Geometric intuition behind linear system Ax=B? between ways of view?

Question

I'm trying to pool how people see a simple Ax=B system from a geometric point of view. So far, I can regard it, as a set of equations, that can be viewed as hyperplanes, or as linear combinations of column vectors scaled by x components that would reach B, or as seeing B as coordinates from identity to X, this one in local coordinates to transformation axes A.

I'm always asking myself if, those ideas are related between them by geometric means; I mean, if you could use a compass, rulers, protractor, draw unit circles, etc, transfer vector components to others dimensions or so, we would reach to a unified view of those?

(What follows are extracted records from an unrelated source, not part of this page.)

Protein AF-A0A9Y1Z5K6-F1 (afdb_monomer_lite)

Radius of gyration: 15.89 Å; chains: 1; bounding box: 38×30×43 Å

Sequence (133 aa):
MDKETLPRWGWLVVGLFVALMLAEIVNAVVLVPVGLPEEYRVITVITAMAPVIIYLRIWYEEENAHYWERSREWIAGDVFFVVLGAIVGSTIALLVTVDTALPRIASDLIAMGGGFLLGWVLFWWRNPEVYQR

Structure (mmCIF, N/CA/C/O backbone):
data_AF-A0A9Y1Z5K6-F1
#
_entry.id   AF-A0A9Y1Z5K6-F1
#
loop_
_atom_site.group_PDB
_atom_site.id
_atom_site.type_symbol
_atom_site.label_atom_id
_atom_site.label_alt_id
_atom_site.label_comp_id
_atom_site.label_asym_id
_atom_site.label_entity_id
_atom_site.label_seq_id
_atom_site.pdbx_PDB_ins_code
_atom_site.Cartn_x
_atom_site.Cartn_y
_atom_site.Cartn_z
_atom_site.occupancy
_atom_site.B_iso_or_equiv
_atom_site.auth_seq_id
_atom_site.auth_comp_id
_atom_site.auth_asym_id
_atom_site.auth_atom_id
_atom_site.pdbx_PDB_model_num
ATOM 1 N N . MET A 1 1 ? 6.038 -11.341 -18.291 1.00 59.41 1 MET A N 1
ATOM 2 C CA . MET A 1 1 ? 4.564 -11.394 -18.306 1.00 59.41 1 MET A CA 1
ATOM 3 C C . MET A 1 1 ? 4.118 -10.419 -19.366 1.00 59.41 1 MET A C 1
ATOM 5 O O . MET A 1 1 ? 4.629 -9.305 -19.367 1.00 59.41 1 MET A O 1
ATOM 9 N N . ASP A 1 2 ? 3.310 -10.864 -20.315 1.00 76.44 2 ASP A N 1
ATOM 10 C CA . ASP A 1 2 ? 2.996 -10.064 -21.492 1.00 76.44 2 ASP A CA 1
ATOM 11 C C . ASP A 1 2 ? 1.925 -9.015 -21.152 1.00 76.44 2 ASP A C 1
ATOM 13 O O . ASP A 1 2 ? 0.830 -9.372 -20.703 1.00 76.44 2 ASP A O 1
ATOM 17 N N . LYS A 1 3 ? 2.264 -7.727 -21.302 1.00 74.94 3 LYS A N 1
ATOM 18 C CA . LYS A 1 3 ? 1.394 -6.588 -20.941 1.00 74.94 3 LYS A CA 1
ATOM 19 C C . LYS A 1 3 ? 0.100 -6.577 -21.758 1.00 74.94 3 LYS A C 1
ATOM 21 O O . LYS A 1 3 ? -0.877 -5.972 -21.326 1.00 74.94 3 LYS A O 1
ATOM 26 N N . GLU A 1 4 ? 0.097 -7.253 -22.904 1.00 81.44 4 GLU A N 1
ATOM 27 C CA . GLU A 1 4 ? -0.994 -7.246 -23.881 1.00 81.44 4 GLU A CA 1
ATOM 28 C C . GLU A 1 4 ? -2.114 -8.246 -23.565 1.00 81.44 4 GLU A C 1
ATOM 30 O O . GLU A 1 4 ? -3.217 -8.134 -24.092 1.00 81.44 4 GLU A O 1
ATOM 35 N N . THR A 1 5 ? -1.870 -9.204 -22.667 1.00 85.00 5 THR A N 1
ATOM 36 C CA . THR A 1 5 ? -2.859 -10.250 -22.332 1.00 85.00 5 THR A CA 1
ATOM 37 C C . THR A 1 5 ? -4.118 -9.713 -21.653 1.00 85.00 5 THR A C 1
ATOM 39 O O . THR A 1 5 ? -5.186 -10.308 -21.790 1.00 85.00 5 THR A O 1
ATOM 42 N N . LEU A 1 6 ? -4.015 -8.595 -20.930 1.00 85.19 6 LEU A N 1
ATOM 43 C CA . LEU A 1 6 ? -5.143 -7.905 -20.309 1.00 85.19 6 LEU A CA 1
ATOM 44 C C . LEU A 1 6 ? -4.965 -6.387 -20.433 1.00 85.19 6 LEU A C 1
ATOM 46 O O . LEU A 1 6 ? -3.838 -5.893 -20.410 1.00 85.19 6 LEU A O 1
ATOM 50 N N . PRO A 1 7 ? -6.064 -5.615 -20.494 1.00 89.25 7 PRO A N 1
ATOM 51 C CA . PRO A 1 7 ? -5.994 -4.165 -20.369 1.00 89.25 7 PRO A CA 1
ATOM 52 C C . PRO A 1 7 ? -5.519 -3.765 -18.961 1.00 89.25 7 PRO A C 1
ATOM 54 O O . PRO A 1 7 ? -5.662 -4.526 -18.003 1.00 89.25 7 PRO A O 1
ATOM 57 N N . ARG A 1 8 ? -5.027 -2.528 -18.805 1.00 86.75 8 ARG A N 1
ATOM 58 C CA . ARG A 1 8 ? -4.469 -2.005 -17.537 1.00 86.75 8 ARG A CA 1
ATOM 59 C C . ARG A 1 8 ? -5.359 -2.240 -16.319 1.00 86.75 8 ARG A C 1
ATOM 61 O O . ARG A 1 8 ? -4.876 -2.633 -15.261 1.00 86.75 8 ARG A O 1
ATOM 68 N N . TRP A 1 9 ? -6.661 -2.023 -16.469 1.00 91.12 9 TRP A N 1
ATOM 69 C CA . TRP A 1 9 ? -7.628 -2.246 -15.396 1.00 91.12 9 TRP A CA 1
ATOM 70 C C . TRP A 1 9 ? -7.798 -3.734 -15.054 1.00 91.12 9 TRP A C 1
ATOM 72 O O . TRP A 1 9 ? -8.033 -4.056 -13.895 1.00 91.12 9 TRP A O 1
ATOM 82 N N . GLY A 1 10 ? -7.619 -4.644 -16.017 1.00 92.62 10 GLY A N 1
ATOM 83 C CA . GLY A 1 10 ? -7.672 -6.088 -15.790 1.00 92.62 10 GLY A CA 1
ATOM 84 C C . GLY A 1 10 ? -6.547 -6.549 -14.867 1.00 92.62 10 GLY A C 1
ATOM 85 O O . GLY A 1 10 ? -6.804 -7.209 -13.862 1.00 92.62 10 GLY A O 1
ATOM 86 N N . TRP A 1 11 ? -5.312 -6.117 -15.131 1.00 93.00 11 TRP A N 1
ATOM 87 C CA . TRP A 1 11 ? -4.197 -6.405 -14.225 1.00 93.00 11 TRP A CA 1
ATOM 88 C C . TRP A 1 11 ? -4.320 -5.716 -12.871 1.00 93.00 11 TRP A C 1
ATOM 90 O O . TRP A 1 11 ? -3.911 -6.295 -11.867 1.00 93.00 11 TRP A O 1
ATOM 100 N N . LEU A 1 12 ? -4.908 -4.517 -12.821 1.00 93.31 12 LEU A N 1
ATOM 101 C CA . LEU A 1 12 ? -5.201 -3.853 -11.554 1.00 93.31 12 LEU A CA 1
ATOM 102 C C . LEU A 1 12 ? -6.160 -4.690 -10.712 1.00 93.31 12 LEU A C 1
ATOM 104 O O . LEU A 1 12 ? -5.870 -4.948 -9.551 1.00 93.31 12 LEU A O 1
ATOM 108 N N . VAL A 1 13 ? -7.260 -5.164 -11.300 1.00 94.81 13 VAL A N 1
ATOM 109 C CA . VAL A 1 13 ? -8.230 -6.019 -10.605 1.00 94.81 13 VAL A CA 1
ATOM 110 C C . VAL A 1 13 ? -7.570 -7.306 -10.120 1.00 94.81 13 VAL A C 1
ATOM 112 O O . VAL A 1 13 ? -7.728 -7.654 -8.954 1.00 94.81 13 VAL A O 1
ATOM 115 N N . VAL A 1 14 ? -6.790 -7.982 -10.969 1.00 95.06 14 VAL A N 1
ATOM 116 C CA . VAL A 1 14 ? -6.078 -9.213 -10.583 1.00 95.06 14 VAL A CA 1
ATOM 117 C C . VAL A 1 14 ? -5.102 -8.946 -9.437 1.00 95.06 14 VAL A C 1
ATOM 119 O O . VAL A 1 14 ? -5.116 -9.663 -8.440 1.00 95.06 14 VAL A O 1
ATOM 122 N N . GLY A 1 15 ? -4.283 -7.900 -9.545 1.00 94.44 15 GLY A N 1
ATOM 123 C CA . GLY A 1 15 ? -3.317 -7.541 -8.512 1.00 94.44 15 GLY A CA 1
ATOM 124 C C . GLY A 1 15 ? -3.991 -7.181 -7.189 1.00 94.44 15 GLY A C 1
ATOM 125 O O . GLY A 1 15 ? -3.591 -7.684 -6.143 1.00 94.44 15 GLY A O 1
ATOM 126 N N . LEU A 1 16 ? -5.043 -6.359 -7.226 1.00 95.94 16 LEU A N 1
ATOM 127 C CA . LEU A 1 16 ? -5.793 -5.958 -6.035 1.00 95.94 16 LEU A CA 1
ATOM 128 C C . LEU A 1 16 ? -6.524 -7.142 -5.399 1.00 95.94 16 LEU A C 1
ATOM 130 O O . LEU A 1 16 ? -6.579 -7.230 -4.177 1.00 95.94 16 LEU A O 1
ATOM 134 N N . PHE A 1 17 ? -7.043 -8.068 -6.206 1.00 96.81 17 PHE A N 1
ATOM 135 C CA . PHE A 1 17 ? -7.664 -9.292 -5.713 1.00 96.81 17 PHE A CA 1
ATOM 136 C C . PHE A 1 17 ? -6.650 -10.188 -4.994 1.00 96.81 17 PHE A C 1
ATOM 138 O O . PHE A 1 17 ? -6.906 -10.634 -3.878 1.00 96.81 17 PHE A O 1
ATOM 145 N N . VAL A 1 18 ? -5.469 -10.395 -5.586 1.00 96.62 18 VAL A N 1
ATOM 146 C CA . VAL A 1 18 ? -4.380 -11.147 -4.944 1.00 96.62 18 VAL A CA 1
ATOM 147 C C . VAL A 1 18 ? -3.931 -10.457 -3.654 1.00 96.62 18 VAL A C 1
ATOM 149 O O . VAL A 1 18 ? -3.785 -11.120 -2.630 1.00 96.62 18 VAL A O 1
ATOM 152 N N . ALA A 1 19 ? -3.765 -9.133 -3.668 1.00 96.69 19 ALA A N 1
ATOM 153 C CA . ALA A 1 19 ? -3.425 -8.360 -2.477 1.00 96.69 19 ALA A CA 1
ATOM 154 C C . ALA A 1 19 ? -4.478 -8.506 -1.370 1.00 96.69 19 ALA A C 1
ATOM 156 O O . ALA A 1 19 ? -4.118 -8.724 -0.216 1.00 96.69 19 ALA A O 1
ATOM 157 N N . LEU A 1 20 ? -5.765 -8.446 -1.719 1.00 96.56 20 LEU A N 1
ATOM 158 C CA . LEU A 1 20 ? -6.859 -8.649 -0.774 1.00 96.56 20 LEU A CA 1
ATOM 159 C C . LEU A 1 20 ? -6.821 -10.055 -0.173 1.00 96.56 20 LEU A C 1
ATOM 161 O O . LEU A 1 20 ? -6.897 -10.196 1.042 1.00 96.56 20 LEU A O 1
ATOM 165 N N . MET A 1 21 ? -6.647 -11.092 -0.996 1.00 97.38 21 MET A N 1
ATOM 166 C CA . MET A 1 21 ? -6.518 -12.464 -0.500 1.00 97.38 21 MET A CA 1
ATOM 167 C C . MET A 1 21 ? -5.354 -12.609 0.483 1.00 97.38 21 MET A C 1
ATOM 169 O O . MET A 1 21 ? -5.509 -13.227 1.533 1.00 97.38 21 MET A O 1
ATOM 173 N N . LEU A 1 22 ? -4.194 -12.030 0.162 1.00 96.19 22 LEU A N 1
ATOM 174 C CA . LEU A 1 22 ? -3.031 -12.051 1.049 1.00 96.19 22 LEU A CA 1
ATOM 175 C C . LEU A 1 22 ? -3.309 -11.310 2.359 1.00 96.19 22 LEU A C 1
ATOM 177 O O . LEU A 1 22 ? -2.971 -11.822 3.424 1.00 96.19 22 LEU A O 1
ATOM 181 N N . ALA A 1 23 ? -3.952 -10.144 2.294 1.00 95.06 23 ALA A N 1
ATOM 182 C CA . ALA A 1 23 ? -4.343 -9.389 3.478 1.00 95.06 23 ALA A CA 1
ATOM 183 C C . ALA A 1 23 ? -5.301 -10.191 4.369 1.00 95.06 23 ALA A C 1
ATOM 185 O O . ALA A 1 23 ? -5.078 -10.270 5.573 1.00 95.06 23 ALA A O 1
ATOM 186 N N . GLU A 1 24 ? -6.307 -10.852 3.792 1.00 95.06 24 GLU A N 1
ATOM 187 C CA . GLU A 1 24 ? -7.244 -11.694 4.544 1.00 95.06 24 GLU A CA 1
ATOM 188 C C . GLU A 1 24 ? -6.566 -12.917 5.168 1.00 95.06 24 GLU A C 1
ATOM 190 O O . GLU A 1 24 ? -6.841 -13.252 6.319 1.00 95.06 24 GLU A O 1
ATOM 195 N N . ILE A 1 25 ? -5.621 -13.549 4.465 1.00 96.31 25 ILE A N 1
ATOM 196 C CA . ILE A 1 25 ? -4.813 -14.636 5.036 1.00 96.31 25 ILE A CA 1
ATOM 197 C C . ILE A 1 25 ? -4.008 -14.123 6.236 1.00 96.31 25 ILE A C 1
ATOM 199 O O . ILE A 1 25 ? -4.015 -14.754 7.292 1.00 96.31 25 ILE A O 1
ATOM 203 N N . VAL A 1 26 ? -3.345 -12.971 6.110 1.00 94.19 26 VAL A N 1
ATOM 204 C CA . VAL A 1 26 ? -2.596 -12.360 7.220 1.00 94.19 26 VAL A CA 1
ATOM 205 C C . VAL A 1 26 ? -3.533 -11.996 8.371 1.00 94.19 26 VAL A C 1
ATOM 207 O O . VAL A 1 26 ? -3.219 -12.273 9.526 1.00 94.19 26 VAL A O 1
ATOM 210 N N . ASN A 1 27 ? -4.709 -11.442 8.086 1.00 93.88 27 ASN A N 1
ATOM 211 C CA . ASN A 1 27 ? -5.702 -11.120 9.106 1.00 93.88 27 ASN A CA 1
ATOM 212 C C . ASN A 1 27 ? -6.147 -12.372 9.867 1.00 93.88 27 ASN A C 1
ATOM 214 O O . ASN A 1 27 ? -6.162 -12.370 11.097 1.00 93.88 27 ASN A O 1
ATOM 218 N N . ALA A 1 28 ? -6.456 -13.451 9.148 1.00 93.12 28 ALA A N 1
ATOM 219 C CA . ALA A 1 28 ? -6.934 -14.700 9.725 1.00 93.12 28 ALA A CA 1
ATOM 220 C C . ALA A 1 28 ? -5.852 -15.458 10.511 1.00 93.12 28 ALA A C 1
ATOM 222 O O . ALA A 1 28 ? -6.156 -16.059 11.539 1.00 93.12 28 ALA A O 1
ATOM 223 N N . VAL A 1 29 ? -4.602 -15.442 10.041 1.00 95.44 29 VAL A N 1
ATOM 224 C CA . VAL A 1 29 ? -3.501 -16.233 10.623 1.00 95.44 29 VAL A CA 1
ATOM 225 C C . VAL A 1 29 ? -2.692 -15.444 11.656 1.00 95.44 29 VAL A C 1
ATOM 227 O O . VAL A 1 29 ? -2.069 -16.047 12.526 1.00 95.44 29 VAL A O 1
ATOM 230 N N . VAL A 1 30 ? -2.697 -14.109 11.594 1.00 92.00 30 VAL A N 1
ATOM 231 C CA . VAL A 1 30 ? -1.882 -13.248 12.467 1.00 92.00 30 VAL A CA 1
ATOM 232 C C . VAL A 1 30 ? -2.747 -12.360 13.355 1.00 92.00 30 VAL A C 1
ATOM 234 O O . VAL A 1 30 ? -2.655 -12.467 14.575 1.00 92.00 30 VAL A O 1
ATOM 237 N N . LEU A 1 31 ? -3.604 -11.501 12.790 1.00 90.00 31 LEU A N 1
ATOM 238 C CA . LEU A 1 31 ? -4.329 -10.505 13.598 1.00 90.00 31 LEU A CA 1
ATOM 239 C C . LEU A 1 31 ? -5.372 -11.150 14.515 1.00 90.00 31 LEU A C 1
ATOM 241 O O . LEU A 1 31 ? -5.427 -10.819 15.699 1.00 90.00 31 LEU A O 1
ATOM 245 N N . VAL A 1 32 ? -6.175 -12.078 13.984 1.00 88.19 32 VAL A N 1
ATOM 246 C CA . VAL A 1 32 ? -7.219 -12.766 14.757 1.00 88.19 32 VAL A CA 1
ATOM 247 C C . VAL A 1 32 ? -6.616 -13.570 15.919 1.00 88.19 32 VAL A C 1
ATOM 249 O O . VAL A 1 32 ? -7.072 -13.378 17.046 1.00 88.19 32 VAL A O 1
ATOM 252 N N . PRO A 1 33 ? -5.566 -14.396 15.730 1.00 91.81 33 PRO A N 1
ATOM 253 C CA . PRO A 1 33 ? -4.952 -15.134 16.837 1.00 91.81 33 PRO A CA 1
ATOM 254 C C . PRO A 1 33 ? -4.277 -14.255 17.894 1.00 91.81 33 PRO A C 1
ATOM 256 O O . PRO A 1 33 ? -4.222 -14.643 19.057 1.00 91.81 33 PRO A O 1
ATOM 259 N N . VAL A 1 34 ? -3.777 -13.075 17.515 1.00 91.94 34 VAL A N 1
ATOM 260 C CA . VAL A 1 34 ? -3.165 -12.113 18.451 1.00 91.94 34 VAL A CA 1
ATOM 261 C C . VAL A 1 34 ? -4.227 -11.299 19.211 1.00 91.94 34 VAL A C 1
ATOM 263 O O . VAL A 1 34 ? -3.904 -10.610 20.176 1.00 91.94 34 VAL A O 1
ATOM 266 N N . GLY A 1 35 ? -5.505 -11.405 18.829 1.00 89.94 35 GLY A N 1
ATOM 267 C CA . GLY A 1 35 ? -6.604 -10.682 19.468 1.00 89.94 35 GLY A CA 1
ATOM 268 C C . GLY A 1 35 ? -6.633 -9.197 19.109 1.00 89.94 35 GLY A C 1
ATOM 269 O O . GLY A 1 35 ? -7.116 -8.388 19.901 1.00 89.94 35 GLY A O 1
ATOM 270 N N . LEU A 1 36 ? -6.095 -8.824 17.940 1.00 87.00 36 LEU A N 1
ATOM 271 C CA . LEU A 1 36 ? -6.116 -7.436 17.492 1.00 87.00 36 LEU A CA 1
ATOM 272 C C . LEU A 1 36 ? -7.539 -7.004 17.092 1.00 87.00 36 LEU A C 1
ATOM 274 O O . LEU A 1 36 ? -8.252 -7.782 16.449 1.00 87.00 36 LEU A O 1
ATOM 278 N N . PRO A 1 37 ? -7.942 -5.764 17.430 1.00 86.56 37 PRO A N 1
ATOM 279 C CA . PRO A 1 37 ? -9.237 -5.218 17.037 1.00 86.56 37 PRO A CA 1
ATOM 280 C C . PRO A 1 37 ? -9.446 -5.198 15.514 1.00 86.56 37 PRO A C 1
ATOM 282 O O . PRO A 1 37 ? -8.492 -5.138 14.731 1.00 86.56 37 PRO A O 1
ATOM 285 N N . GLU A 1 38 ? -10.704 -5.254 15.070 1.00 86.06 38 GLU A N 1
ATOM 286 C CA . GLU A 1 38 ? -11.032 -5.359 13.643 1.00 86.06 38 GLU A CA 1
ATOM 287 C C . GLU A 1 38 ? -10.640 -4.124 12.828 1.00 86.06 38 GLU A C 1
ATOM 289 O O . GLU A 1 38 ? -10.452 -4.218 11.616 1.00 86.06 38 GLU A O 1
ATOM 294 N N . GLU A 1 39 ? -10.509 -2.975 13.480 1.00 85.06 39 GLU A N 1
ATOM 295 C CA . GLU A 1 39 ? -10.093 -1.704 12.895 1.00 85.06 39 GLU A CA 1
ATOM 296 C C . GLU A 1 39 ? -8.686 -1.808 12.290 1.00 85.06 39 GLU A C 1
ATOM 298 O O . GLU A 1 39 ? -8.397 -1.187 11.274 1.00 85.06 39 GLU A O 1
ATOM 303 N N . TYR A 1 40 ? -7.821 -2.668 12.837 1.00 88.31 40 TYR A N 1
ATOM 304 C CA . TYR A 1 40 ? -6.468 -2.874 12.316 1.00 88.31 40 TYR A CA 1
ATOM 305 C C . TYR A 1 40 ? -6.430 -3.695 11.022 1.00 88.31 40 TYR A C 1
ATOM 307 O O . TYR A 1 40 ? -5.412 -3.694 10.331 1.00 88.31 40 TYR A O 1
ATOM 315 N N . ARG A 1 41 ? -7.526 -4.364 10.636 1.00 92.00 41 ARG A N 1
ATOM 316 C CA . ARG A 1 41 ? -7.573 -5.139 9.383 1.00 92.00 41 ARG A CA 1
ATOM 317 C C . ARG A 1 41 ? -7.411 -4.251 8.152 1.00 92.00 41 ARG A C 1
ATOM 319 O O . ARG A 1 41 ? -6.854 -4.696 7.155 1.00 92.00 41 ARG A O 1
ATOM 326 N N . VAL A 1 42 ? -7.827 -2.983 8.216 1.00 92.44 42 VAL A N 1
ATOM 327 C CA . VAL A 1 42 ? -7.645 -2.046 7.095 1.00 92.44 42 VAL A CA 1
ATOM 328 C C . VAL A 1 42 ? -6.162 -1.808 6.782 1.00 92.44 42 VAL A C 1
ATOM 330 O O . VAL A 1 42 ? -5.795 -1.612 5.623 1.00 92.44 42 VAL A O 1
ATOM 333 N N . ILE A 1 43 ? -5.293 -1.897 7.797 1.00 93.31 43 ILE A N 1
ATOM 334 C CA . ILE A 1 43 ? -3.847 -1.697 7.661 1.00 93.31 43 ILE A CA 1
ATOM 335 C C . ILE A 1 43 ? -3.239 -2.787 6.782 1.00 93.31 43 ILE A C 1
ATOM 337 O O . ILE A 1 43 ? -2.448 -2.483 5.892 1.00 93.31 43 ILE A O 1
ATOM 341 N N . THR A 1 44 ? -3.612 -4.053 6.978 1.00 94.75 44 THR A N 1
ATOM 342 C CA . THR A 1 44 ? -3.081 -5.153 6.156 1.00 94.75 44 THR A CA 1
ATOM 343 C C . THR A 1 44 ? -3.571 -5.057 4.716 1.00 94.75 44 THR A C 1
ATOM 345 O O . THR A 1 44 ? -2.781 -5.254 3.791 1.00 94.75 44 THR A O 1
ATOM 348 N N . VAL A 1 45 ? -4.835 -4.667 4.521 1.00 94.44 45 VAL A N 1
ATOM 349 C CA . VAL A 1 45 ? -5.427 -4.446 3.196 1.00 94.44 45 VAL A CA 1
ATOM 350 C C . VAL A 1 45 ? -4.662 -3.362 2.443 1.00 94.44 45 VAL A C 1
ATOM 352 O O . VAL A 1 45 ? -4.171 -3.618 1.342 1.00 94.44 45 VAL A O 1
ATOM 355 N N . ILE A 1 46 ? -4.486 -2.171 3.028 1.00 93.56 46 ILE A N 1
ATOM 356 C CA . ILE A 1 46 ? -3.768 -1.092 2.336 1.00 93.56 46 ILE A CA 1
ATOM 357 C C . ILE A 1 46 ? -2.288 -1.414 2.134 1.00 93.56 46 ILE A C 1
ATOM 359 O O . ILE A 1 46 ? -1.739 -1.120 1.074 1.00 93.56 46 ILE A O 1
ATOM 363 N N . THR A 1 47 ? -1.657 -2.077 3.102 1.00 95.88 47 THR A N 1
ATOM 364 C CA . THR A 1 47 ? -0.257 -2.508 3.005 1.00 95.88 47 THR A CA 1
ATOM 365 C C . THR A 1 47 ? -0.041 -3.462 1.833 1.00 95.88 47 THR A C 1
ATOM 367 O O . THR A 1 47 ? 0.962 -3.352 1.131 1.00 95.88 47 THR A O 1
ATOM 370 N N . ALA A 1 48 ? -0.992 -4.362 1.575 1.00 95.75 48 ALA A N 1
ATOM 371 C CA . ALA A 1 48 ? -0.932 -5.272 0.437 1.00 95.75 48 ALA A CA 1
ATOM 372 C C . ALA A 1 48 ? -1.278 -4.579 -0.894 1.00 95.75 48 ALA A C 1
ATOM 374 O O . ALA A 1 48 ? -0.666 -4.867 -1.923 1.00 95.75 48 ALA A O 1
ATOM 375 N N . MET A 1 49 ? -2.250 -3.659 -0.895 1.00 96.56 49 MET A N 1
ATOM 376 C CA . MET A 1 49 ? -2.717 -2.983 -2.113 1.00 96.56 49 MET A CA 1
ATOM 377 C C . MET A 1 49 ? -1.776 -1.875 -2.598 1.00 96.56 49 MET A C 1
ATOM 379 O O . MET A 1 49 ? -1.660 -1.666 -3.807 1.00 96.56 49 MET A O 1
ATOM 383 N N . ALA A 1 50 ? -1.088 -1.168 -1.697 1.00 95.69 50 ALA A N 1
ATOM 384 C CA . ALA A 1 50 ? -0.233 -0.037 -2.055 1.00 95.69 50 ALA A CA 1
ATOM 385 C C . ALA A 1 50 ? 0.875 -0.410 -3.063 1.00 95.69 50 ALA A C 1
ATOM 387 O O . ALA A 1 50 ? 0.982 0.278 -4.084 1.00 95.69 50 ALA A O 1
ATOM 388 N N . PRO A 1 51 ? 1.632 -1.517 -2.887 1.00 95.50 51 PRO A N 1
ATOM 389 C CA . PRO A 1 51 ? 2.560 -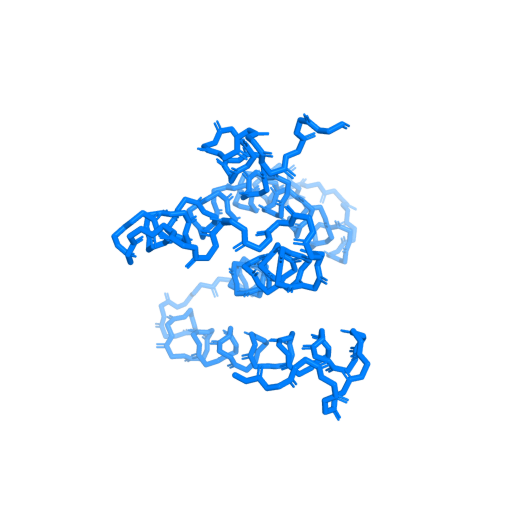1.992 -3.907 1.00 95.50 51 PRO A CA 1
ATOM 390 C C . PRO A 1 51 ? 1.881 -2.219 -5.259 1.00 95.50 51 PRO A C 1
ATOM 392 O O . PRO A 1 51 ? 2.381 -1.751 -6.275 1.00 95.50 51 PRO A O 1
ATOM 395 N N . VAL A 1 52 ? 0.720 -2.878 -5.295 1.00 95.56 52 VAL A N 1
ATOM 396 C CA . VAL A 1 52 ? 0.016 -3.151 -6.557 1.00 95.56 52 VAL A CA 1
ATOM 397 C C . VAL A 1 52 ? -0.279 -1.855 -7.304 1.00 95.56 52 VAL A C 1
ATOM 399 O O . VAL A 1 52 ? 0.025 -1.748 -8.488 1.00 95.56 52 VAL A O 1
ATOM 402 N N . ILE A 1 53 ? -0.826 -0.854 -6.616 1.00 94.31 53 ILE A N 1
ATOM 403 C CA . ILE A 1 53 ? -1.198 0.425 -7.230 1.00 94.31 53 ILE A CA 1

I'm very dull at maths, thanks for the help.

Answer 1

well i managed to have some kind of view to a simple A (2x2) x (2x1) = B (2x1), there are for sure many other possibilities. Assuming that the hyperplane equations are normalized, A, b to n/||n|| . x = ||n||

I used 2 cartesian planes rotated by 90º in y axis, around the unit center, then:

• draw the same column vectors of A (A:1,A:2) and B on the two planes
• draw also the A vectors (A:1 x1,A:2 x2) scaled until the sum reaches B
• transfer the x coordinates of both vectors to the center making the first transpose vector of A (A1:,A2:);
• rotate 90º in (cartesian planes local) z, the y coordinates of both column vectors of A and B and transfer to the center, making the second transpose vector of B;
• this will result on the row vectors of A and quantities of B laying on the z plane
• use the transfered B quantities to make two circles
• scale the transpose vectors of A to the B circles, both already on a z plane with that common center (they should be the true normals to the line equations, since A rows are unit vectors)
• draw the ortogonal lines passing by those last, and make the proper intersection
• assuming that the cartesian planes are on z = 1, draw a ray one unit behind each cartesian plane on their z axis, passing to each of the column vectors; for both planes, bring the planes to, aligning it to the scaled A column vectors; the quantity laying on the z axis of the planes would be the X scales (analog to homogeneous coordinates)
• now transfer those scales laying in both z-axis (local to the each cartesian plane) by 1 and 1-x1, to the center, they should align equally to the x, z coordinates of the intersection.

the symmetry isnt good, because i had to rotate the 2nd set of y-coordinates to get the transposes. Also in the last push, i had to correct the last push to 1-x1. but this is the best i could get.

the whole cenario looks like a cdrom:

sorry if my question wasn't clear enough, i wanted a geometric setting for a simple Ax=B showing those two views, just using rotations and translations.